# MiniDV camcorder/firewire - info needed



## wendi (May 7, 2002)

Hi all, I need some IT assistance! [smiley=help.gif]
I'm looking at minidv camcorders at the mo and have discovered that I don't have a firewire port on my Dell (Dimension 4300).
Dell have been useless at advising me on which one to get and how it affects my warranty so I thought as there's loads of IT bods here I'd ask your advice.
Pc runs on windows XP and it's been suggested I get the Pinnacle DV Clip which has all the gizmos I need. Problem is as I bought an extra 2 years of warranty I don't want to chance doing it myself and invalidating it (plus I'm not happy to fit it myself). Any thoughts?/suggest any thechies that won't charge the earth for a ten minute job ???
I've also realised that there's such a thing as a dvd-rewriter (duh) - I thought a cd-rewriter could copy onto dvd's!
The other thing I need to know is what cable I'd need to copy vids straight onto vhs?
Sorry for all the questions - my knowledge of IT is currently at surfing and cd burning.
[smiley=computer.gif]


----------



## saint (Dec 6, 2002)

ok - no firewire is not an huge issue atm - your pc will have usb slots so therefore a dv cam that has usb will suffice. You do have options - either look for usb dv or get dell to fit a firewire card to the machine - approx cost is Â£40 for the card or fit a firewire card yourself and hope that your machine is trouble free.
CD-RW cannot write to DVD - that is a misconception I've noticed from a few Dell customers - the ad says CD-RW/dvd combo......that just means the drive can play dvds and write to cd only. 
Video to vhs - the cam will surely come with vid out and vid in - there for through the standard sockets you will be able to hook directly to video. Or if your PC video card has video out you can load film to the pc, tweak and edit it, then out put to either cd or video. On a standard cd with proper compression you will get approx 60 mins of high quality video.


----------



## wendi (May 7, 2002)

Cheers - on the camcorders I've looked at (Canon and Sony) the USB connection is only for upoading stills, not video, so I'll be getting a firewire port anyway!
How will I know if my pc has video out? :-/


----------



## saint (Dec 6, 2002)

If you look at the back of your pc - where your monitor is plugged in - you should see one or two round svhs connections - they look similar to the connections that you see on any video/tv for inputs. You should have aswell cables supplied from Dell for the purpose of attaching video sources to the PC if you have a video capable Graphics card.
One final note - there is a great video card available to upgrade the system from a company called Gainward - it offers video in video out - dvi connection - dsub & firewire all on one card. ;D
http://www.gainward.com/c-1.html?id=79


----------



## l3ett (May 6, 2002)

OK a few things I think u should know:

1) I'm not sure USB has a quick enough transfer speed to be able to properly transfer dv to your pc. Firewire is the best option, which as you already know you need an additional card for. (Unless you have a Soundblaster Audigy card, which comes with one built in! ;D)

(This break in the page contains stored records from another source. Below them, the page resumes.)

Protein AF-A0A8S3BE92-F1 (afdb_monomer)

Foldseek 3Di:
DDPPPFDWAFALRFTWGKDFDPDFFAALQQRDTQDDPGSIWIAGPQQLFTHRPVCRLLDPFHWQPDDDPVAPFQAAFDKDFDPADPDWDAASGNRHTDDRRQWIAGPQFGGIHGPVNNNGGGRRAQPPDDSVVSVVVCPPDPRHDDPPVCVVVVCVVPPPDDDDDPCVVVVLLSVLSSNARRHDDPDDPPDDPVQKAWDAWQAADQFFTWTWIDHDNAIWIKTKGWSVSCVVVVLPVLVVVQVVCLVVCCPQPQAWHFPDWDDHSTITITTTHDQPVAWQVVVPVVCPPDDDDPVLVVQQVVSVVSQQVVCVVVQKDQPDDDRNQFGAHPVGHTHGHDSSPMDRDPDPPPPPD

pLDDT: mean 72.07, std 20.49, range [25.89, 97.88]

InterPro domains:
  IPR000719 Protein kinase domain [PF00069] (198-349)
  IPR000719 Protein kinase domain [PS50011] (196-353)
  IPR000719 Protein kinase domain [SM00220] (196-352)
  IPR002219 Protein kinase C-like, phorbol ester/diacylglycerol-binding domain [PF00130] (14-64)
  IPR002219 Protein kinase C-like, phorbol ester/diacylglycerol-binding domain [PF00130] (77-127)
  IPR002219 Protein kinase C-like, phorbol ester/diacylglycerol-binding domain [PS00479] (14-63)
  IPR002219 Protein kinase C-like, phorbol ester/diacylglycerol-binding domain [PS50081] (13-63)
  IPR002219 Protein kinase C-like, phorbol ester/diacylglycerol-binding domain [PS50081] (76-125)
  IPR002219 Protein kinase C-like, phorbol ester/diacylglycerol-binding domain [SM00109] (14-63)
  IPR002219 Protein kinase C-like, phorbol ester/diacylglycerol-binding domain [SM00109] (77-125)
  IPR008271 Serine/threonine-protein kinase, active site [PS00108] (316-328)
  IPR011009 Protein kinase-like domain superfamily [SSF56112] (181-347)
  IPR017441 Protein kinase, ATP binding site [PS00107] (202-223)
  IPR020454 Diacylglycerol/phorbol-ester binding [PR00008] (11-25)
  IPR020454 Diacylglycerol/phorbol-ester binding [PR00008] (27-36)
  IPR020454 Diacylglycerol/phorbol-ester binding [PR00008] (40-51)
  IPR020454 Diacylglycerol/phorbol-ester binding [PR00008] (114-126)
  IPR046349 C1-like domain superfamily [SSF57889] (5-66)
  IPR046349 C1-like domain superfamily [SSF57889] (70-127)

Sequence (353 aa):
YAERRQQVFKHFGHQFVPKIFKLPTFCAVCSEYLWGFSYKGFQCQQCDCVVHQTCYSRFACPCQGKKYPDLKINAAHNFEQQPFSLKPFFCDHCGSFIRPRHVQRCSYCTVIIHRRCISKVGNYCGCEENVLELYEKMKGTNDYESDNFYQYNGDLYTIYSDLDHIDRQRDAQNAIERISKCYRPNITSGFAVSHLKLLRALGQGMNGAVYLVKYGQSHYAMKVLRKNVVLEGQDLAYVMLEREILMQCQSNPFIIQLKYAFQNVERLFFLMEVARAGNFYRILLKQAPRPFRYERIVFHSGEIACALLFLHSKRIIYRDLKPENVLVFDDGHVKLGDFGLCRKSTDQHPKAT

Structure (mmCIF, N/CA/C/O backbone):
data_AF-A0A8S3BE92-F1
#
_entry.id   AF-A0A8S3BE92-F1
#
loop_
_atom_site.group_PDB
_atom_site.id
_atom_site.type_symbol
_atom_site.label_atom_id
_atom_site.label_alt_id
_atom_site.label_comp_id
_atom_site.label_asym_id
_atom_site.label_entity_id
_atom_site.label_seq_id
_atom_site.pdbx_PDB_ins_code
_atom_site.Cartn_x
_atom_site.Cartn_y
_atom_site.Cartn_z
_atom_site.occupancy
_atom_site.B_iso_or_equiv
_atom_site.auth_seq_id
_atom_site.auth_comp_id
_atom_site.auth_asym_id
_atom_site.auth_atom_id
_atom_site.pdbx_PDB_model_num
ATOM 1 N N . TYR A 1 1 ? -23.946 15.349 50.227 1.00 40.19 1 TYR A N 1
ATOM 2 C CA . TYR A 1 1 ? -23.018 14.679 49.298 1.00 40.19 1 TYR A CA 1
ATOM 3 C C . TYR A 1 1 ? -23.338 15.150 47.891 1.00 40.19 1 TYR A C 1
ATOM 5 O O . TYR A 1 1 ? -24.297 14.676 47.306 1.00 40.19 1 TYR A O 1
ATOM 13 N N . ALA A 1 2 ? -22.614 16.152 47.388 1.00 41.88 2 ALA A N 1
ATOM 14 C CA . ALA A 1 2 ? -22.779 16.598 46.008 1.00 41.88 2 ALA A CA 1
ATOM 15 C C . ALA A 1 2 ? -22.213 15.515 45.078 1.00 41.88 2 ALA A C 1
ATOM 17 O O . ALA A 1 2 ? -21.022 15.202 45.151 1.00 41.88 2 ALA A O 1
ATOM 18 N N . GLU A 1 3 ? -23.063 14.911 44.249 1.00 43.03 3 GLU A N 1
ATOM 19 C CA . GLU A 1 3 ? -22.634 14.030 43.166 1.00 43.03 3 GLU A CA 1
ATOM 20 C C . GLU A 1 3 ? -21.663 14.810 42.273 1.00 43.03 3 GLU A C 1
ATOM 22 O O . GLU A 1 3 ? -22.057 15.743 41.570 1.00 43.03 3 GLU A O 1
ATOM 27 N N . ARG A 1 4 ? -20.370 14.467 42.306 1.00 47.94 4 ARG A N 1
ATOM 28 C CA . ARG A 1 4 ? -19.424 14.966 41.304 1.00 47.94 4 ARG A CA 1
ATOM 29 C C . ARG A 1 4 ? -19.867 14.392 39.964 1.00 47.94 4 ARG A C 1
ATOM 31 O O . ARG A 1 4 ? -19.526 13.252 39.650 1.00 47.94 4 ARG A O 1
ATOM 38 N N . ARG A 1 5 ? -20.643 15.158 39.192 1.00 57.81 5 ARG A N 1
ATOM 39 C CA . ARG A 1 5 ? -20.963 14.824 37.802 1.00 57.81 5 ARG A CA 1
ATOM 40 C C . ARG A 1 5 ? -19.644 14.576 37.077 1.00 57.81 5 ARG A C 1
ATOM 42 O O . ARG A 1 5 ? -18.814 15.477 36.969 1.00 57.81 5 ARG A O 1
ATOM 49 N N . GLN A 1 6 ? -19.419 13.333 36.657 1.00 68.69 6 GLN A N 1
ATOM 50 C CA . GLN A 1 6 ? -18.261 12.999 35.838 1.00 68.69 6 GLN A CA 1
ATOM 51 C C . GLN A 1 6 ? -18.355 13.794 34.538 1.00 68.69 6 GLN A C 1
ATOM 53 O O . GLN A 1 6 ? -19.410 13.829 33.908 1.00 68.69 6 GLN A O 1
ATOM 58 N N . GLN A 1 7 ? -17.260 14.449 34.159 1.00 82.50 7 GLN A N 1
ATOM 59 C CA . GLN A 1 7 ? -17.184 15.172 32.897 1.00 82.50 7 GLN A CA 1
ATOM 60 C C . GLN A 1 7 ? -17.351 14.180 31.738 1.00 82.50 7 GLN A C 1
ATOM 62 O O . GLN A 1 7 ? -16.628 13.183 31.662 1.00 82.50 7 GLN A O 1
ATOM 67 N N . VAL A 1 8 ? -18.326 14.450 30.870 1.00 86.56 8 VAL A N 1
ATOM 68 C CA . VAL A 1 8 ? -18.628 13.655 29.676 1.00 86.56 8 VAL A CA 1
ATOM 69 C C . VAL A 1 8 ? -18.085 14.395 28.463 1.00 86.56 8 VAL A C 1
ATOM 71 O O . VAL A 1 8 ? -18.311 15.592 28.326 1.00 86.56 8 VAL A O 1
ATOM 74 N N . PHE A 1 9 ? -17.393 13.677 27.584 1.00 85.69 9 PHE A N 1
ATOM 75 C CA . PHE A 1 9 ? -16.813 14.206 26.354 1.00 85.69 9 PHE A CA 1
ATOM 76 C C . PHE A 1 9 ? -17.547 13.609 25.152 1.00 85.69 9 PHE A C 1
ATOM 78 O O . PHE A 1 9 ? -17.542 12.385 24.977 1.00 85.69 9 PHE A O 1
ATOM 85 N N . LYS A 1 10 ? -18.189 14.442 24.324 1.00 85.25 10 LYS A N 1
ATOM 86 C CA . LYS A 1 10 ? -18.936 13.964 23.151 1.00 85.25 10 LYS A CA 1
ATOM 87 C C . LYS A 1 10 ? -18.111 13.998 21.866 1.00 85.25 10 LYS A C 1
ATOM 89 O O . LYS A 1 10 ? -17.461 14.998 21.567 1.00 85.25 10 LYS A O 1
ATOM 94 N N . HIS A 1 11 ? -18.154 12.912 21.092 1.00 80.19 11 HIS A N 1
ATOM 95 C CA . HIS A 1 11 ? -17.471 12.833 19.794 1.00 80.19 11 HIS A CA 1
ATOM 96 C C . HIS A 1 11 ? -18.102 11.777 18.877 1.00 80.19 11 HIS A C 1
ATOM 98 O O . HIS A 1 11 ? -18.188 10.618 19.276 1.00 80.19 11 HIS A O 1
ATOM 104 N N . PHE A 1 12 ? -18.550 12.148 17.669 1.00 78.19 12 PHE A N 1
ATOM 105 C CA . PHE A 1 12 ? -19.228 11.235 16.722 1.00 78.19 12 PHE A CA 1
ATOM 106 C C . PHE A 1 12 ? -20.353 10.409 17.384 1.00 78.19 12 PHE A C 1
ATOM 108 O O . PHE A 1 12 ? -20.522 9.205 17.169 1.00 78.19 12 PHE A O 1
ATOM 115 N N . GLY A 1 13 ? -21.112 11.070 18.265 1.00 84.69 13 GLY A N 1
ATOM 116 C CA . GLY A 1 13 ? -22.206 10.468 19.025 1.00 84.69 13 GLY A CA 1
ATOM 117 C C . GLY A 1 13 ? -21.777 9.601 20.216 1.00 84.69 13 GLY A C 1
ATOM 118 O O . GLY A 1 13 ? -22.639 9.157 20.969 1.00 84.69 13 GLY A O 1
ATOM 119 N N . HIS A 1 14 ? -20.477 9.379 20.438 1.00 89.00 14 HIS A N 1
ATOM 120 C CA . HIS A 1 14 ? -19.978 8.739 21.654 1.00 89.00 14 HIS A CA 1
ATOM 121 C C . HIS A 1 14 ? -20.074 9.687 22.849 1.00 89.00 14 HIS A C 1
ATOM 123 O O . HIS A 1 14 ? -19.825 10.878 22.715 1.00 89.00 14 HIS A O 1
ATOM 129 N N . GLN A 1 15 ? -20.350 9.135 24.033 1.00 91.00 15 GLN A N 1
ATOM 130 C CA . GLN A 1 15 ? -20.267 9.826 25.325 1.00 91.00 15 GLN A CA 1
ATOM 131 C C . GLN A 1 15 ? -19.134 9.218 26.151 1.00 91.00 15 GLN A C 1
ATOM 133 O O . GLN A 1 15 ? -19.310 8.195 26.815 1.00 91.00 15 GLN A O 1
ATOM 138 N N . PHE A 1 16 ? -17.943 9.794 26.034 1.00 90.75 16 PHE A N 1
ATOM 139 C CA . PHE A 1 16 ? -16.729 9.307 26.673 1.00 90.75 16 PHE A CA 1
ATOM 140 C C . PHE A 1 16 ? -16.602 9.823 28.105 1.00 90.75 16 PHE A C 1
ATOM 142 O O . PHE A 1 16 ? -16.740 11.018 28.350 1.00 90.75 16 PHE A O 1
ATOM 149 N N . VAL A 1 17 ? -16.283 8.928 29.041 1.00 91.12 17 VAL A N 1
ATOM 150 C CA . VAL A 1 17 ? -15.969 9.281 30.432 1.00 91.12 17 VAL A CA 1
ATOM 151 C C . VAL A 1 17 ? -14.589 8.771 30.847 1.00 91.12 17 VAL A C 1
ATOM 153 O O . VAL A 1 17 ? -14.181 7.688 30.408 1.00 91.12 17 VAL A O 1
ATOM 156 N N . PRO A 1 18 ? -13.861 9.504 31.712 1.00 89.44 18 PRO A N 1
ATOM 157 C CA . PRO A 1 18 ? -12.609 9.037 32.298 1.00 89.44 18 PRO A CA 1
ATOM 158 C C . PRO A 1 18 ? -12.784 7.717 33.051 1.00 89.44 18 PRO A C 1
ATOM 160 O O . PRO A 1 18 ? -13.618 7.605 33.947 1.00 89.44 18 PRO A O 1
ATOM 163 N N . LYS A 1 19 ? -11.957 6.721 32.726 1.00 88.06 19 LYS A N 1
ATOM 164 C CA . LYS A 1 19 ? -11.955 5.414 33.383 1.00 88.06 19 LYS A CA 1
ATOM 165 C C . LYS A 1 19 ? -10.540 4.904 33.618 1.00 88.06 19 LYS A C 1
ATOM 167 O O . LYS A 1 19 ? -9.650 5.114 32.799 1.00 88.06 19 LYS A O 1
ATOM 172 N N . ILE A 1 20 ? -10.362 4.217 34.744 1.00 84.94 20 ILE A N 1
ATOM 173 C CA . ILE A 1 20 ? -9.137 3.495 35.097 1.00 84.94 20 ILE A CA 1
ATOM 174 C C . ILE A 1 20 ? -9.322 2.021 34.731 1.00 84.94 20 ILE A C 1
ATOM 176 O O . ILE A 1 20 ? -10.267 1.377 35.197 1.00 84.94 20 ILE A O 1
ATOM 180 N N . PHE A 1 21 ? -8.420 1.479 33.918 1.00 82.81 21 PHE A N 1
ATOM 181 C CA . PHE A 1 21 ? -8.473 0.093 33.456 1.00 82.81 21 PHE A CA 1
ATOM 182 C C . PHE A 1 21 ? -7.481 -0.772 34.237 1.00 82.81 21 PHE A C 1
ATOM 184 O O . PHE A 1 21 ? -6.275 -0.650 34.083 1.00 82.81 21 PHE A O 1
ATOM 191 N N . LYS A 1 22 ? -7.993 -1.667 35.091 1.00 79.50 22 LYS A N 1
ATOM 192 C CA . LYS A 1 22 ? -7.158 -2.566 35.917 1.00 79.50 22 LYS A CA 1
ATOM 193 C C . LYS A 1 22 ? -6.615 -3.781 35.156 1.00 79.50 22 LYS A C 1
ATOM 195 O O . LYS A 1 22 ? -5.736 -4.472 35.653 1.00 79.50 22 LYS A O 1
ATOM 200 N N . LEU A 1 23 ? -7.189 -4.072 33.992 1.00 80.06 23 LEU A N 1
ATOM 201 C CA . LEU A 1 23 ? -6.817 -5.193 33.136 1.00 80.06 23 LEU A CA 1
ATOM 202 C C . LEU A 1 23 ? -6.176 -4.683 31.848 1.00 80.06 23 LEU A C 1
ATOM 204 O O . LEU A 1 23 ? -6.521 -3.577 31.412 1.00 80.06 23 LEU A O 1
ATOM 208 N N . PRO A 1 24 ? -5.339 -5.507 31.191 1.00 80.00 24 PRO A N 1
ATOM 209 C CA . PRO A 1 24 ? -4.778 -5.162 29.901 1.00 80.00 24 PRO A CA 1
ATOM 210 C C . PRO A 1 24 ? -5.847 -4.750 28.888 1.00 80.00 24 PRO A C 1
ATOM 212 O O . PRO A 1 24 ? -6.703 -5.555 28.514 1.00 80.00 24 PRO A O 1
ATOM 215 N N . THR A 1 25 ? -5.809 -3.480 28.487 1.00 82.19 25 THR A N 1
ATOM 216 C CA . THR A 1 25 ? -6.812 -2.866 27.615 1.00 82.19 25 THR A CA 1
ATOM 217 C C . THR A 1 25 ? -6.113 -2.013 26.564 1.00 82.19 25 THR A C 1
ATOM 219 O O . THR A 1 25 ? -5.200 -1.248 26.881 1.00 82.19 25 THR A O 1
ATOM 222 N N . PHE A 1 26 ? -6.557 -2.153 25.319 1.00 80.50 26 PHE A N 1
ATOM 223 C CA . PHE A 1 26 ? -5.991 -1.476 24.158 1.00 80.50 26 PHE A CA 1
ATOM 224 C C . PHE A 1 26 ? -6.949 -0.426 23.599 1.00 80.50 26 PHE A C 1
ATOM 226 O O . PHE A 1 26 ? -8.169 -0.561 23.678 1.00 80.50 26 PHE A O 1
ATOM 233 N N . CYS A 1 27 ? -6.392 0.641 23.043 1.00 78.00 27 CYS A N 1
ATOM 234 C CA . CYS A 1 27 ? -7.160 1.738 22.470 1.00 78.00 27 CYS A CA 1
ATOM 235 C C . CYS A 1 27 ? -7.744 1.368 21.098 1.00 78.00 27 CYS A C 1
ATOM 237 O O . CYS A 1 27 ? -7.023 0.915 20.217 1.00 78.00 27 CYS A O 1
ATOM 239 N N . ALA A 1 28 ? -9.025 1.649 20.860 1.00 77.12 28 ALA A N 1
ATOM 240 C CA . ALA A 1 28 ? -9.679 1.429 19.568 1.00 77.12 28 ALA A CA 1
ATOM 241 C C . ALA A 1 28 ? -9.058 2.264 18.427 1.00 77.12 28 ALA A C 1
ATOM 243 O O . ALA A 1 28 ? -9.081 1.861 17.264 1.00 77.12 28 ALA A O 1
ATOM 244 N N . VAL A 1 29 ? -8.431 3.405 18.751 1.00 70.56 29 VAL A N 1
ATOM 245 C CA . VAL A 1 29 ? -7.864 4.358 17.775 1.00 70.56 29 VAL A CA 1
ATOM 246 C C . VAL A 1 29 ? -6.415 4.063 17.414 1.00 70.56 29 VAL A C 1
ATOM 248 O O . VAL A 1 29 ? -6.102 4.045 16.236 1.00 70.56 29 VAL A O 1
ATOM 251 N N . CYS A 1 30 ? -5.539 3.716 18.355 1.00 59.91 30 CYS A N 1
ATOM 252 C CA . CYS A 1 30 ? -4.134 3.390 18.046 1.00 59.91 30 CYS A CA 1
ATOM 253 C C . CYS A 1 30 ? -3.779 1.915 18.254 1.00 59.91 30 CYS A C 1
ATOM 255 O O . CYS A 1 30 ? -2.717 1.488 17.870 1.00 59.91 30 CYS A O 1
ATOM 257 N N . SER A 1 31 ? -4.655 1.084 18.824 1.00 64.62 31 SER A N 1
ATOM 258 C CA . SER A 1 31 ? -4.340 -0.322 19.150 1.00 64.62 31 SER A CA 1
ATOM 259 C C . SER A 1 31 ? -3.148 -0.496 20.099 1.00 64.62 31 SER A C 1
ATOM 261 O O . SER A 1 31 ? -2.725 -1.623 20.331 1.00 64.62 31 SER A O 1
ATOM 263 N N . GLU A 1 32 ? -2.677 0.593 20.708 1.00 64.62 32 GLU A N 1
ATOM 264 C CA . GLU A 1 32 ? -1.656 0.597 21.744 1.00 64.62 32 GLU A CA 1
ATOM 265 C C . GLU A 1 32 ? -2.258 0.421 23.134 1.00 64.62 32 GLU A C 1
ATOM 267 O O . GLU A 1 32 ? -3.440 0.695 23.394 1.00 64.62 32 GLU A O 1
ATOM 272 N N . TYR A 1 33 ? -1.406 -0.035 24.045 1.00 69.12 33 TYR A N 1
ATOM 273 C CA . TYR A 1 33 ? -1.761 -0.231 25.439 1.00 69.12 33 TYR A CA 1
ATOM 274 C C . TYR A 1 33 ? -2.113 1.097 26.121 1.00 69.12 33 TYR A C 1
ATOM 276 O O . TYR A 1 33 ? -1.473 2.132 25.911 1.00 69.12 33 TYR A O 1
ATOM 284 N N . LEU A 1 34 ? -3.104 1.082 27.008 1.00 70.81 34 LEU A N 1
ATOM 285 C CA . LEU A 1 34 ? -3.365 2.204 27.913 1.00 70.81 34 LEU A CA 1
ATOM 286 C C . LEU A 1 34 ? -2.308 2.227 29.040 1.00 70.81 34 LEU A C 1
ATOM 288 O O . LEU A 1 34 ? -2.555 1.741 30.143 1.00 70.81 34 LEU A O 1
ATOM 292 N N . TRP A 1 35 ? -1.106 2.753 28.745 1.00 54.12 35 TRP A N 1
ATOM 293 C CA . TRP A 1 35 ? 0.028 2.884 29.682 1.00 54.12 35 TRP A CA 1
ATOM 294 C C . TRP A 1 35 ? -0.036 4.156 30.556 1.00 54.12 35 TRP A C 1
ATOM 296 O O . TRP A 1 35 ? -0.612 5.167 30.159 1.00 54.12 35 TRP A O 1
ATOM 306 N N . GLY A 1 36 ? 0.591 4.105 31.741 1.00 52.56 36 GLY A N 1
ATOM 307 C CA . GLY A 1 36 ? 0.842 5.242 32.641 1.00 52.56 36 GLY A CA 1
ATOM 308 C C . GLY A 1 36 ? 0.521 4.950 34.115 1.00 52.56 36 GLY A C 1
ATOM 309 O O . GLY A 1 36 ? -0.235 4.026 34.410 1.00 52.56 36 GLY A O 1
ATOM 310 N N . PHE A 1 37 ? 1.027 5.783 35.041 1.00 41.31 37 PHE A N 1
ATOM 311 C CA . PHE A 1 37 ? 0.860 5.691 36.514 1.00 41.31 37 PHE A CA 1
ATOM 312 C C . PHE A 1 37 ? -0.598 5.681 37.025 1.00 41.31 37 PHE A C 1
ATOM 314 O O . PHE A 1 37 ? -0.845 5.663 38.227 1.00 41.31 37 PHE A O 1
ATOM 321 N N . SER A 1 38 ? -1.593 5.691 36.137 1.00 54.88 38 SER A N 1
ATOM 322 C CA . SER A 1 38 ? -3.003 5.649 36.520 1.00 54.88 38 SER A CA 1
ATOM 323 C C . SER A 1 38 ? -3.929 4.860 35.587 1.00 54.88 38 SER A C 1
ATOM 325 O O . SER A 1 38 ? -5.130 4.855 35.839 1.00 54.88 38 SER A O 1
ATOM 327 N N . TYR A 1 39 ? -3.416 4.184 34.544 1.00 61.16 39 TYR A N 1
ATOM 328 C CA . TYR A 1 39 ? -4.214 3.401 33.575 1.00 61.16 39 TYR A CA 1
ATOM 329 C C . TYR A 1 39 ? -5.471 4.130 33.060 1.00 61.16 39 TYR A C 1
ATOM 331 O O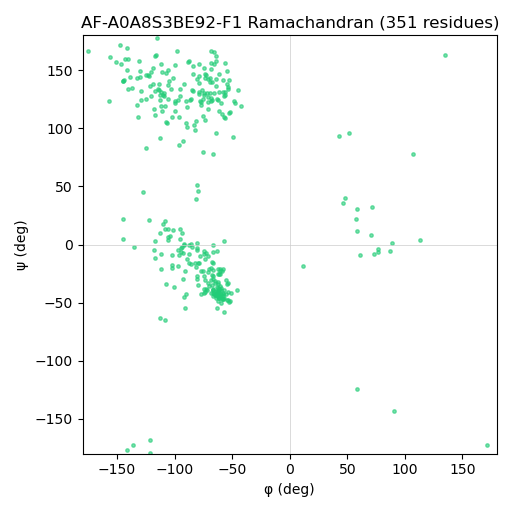 . TYR A 1 39 ? -6.536 3.527 32.891 1.00 61.16 39 TYR A O 1
ATOM 339 N N . LYS A 1 40 ? -5.375 5.454 32.886 1.00 72.56 40 LYS A N 1
ATOM 340 C CA . LYS A 1 40 ? -6.510 6.315 32.547 1.00 72.56 40 LYS A CA 1
ATOM 341 C C . LYS A 1 40 ? -6.724 6.342 31.039 1.00 72.56 40 LYS A C 1
ATOM 343 O O . LYS A 1 40 ? -5.838 6.707 30.274 1.00 72.56 40 LYS A O 1
ATOM 348 N N . GLY A 1 41 ? -7.935 6.013 30.627 1.00 85.94 41 GLY A N 1
ATOM 349 C CA . GLY A 1 41 ? -8.437 6.237 29.279 1.00 85.94 41 GLY A CA 1
ATOM 350 C C . GLY A 1 41 ? -9.848 6.783 29.336 1.00 85.94 41 GLY A C 1
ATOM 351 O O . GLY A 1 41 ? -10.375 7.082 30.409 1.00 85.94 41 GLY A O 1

2) Your PC hard drive needs to be fast enough to keep up with the video being transferred. Assuming you have a newish PC you should be ok, but you wont be able to do anything else on your PC at the same time as recording from the DV camera.

3) You need loads and loads of disk space! 30mins or so of DV takes up around 15GB of space 

3) To be able to put your DV on either a CD or DVD you need to convert it to MPEG format. You need some software to do this, and it can take an age to complete! 30mins of footage can take anything up to 12hrs  depending on the quality you want and how fast your processor is.

If you want to record your ediited clips back to the camcorder, make sure the one you buy supports DV In as well as DV out. Apparently the duty in the UK on cameras that allow DVin is higher so not all manufacturers enable DV In on their camcorders.

I have a Canon MiniDV camcorder and do quite a bit of home video editing, so if you want any more advice just ask!


----------



## wendi (May 7, 2002)

Cheers.
On the back of my pc I have one port that looks like a tv arial port.
I actually went into a shop today to ask about the connections I'd need and the guy said I only need a firewire port and a usb card reader (for stills).
He showed me a cable that came with the camcorder which connects to the tv - scart or 3 coloured pins. He said I upload the video to the pc, edit it, download it back to the camera, use the scart to connect to the tv and record onto the vhs like a tv programme. Does that sound right?
I got the turbo drive on the cd-rom etc (7200rpm or something!).
The Gainward card - is it a 'take the cover off, plug it in, load the software, put the cover on' deal? - I want to only have to take the cover off once and it needs to be compatable with XP!!
Apologies that I'm so thick :-/


----------



## saint (Dec 6, 2002)

ok -

The Gainward Card would directly replace your current video card - and yes its a case of take out old - plug in new and install software. As said this card would provide everything that you need to get going - however the cost is just over Â£100 - but worth it.

The cheaper option of course is the adding in of a firewire card alone - this again is lid off plug in install.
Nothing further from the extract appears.